28.12.06

It Can’t Happen Here (1935)

in book reviews

The introduction for the 2005 edition, rushed back into print to capitalize on the novel’s prescience, praises Sinclair Lewis’s achievement (of course) but only in spite of the book’s “loose melodramatic pot, flat and even corny characters, weak cliched dialogue, padded political discourse, awkward sentimentality, and heavy-handed satire.” All of these criticisms are true. I loved it.

It Can't Happen Here cover

Much like Philip Roth’s recent The Plot Against America, It Can’t Happen Here poses an alternate history in which the U.S. follows Germany and Italy into Fascism. I’m not generally into alternate histories; they make me impatient for the real story the way I’d rather watch a documentary over a fictionalization. What is so fascinating about Here is that it’s an alternate future. In 1934/35 when Lewis was writing, Hitler had just become Führer and the U.S. was five years away from entering World War II.

Most 21st century reviews of the book harp on its parallels to the Bush administration and the War on Terror. The Boston Globe breathlessly enthuses: “PICTURE THIS: A folksy, self-consciously plainspoken Southern politician rises to power during a period of profound unrest in America… the story line is actually that of Sinclair Lewis’s 1935 novel.” Shocking! It’s true that many of the comparisons are bleakly funny: the president is a populist figurehead while the real power rests with the icy vice-president. The administration colludes with big business and a sympathetic press against a duped American public. A paramilitary group known as the Minute Men is dispatched to the Mexican border to inflame a fictitious conflict.

Nevertheless, I found the differences to be far more interesting. Lewis lived in a world where the Republicans, considered to be “the party of privilege,” were still the party of Lincoln. Many of the characters, including the protagonist, have living memories of the Civil War, and the primary opposition to the industrialist Republicans are the Dixiecrat Democrats. Lewis’s Fascism emerges directly out of Southern racism, which is not much of stretch considering the profound social and legal framework that sustained first slavery and then segregation. What isn’t different is who the good guys are: honest people educated enough to know that the Bill of Rights isn’t to be disposed of whenever it’s convenient. These people just vote down a different party line.

I was afraid (especially after the first few pages) that it would be deadly dull, strident satire — like Upton Sinclair without the interesting gore. It’s not. For one thing, Upton Sinclair is the butt of many jokes (Lewis had no love for Socialists and was probably annoyed that everyone mixes them up). Plus, the jokes are funny, especially the one-off turns of phrase:

“My name is Dimick–Mr. Dimick of Albany–Albany, New York. I wonder if I can interest you in a wonnerful new form of life insurance policy. Wonnerful!” But he didn’t sound as though he himself thought it was very wonnerful.

He was a pest.

One quirk of writing in 1935 is that Lewis gets away with some astoundingly dark humor:

Mr. Staubmeyer (author of Hitler and Other Poems of Passion–unpublished) automatically became a doctor.

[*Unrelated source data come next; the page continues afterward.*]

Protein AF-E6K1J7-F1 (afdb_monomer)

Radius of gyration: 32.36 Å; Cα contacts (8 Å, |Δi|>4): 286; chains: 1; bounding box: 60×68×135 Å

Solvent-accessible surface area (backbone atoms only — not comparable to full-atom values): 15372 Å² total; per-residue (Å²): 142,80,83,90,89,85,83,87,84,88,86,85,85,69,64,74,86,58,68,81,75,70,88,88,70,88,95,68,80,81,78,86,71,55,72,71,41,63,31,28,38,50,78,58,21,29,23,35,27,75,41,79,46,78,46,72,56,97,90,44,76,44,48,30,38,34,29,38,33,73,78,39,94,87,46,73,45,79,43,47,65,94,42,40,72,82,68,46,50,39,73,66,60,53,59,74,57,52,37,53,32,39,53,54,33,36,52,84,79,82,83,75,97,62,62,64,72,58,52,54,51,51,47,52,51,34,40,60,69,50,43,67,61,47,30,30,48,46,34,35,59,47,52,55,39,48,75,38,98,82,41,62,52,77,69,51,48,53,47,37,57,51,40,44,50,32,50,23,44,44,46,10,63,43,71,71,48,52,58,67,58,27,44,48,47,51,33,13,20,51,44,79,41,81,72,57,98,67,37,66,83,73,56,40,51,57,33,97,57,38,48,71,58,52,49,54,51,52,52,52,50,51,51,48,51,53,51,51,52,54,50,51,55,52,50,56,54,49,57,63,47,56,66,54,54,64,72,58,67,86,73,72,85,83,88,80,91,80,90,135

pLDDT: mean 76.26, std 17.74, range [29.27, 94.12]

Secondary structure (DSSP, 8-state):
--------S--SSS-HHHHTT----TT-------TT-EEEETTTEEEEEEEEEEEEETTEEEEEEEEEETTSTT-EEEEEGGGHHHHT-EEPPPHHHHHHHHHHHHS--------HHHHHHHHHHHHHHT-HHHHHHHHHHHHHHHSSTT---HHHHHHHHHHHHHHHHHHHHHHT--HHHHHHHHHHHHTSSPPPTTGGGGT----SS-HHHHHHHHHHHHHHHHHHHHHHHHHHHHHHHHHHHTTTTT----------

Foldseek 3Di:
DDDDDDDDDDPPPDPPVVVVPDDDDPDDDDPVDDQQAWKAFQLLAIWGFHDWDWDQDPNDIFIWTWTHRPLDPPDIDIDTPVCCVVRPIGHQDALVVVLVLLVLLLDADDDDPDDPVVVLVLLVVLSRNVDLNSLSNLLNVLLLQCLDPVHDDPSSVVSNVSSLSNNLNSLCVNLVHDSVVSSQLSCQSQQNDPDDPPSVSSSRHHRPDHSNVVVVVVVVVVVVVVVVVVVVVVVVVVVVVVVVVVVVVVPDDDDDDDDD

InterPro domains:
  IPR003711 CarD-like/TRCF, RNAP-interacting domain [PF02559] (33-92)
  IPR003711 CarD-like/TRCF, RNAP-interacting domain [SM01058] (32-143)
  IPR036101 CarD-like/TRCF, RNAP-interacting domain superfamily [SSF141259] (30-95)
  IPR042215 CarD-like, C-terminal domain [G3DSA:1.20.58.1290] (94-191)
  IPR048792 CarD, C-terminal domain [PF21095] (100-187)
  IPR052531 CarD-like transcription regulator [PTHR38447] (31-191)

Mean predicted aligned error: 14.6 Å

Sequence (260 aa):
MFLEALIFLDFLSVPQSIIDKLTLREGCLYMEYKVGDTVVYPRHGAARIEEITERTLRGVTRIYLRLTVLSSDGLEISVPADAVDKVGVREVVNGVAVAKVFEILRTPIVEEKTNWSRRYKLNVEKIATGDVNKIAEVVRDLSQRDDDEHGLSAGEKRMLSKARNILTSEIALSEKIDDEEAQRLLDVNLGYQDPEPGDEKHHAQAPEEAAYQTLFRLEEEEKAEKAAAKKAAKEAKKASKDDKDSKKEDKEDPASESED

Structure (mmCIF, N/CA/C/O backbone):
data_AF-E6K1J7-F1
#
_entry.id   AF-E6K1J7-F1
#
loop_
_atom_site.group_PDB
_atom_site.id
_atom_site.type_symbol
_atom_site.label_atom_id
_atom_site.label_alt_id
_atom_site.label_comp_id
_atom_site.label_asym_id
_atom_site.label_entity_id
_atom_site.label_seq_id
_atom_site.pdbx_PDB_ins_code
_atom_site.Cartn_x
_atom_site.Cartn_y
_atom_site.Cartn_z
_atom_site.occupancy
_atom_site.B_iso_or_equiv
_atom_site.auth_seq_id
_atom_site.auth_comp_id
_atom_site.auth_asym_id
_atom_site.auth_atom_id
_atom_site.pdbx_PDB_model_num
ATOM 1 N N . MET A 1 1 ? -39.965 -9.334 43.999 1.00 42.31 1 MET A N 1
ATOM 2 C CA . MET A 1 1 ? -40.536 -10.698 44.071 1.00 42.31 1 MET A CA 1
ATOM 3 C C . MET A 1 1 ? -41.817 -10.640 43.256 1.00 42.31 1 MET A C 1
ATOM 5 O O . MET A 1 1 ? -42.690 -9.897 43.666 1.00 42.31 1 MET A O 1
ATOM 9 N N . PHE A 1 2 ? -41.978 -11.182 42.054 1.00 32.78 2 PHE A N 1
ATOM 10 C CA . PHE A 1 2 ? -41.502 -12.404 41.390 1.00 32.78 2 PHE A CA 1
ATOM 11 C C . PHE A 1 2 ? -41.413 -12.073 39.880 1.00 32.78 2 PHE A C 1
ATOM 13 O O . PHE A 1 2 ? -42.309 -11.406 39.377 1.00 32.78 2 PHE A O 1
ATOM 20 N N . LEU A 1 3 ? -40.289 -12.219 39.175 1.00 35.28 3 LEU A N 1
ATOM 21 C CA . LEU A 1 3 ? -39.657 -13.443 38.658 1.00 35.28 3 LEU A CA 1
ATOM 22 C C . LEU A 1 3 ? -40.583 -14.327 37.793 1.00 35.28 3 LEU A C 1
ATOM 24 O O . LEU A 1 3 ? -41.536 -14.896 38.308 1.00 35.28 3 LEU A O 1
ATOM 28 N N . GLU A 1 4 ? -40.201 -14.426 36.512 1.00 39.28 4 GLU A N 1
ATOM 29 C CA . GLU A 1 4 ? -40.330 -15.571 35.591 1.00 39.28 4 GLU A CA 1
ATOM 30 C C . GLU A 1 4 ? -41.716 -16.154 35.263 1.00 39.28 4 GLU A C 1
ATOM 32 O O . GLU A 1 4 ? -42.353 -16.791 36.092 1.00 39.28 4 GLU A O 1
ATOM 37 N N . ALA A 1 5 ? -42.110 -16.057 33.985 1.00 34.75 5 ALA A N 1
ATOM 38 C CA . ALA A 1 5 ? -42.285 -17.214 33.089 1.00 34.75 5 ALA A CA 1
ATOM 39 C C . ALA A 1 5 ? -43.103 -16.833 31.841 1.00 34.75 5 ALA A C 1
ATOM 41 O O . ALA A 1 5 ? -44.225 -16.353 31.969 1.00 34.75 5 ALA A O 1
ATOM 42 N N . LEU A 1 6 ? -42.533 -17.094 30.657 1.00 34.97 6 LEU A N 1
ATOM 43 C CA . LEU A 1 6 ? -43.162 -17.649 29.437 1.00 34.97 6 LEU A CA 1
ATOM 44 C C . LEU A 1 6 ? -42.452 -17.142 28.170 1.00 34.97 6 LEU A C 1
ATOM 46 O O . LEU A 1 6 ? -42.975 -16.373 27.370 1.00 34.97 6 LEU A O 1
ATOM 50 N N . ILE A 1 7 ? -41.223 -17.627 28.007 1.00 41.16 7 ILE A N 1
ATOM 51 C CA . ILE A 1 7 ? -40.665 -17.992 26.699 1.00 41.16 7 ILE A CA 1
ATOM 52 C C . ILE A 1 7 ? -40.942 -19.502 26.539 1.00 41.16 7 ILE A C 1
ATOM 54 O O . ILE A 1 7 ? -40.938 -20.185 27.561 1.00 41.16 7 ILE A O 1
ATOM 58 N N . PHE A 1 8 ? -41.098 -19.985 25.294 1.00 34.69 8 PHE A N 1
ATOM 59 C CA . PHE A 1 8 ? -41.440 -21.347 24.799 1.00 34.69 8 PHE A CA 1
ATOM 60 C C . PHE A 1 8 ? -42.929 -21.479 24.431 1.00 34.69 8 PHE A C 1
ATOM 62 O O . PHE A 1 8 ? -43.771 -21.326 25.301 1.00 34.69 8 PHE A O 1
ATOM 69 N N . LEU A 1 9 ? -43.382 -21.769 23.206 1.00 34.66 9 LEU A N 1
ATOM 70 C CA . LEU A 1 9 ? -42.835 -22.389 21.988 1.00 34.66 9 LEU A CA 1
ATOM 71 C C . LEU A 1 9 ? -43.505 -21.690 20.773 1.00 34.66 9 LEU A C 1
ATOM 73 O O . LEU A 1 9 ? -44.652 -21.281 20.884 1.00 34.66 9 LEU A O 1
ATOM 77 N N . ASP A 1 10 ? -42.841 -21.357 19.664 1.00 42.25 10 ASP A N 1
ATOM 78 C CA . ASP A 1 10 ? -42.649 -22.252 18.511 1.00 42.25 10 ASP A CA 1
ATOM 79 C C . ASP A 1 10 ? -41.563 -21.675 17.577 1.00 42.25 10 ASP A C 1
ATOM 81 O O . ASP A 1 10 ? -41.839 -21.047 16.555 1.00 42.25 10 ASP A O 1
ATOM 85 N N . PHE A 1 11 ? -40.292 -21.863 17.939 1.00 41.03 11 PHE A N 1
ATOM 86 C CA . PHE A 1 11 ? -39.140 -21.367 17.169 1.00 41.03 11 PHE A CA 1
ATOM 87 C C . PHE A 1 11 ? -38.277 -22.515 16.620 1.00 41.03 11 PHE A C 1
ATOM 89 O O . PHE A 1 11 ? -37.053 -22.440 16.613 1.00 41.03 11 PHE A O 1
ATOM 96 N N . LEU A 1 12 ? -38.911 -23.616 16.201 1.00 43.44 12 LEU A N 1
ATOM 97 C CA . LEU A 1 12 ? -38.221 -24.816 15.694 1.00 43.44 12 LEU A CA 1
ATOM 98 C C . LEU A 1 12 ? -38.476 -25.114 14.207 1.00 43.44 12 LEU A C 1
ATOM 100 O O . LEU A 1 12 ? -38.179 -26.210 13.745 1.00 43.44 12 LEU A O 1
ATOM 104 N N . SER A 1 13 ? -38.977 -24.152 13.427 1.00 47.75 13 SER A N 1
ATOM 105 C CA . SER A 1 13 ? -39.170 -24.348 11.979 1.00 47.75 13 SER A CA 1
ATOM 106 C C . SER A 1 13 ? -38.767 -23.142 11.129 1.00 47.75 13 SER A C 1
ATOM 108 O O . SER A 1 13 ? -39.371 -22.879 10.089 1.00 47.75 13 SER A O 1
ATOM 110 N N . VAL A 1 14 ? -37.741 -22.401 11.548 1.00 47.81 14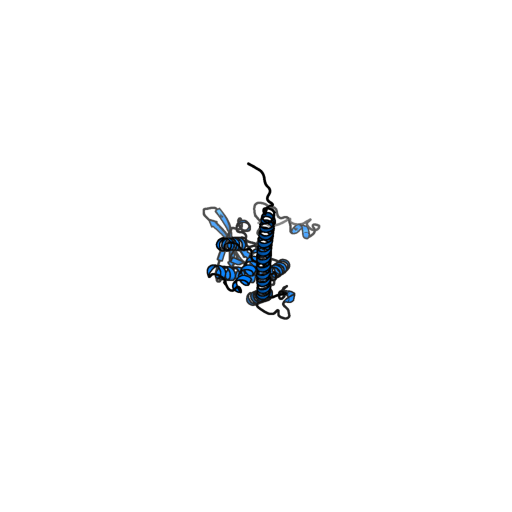 VAL A N 1
ATOM 111 C CA . VAL A 1 14 ? -37.121 -21.380 10.696 1.00 47.81 14 VAL A CA 1
ATOM 112 C C . VAL A 1 14 ? -35.710 -21.856 10.344 1.00 47.81 14 VAL A C 1
ATOM 114 O O . VAL A 1 14 ? -34.918 -22.090 11.257 1.00 47.81 14 VAL A O 1
ATOM 117 N N . PRO A 1 15 ? -35.381 -22.061 9.055 1.00 44.53 15 PRO A N 1
ATOM 118 C CA . PRO A 1 15 ? -34.049 -22.497 8.649 1.00 44.53 15 PRO A CA 1
ATOM 119 C C . PRO A 1 15 ? -32.995 -21.466 9.074 1.00 44.53 15 PRO A C 1
ATOM 121 O O . PRO A 1 15 ? -33.208 -20.260 8.930 1.00 44.53 15 PRO A O 1
ATOM 124 N N . GLN A 1 16 ? -31.848 -21.946 9.569 1.00 50.00 16 GLN A N 1
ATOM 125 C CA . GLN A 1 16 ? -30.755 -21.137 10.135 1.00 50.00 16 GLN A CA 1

There’s also a bit in which a Catholic priest complains that Catholics aren’t being persecuted as much as the Jews, women or Negroes. If you grew up Italian Catholic you’d laugh too.

It is completely true that the quality of the writing is wildly uneven, but it gets better as America gets worse. Towards the end I had completely forgotten that the book is seventy years old; it reads like a modern thriller. And while the 21st century parallels were not the heart of the story for me, I have to say it was more comforting to read it after the mid-term elections. On the other hand, there are still many places in the world where it is not anything like fiction.

Day on day he waited. So much of a revolution for so many people is nothing but waiting. That is one reason why tourists rarely see anything but contentment in a crushed population. Waiting, and its brother death, seem so contented.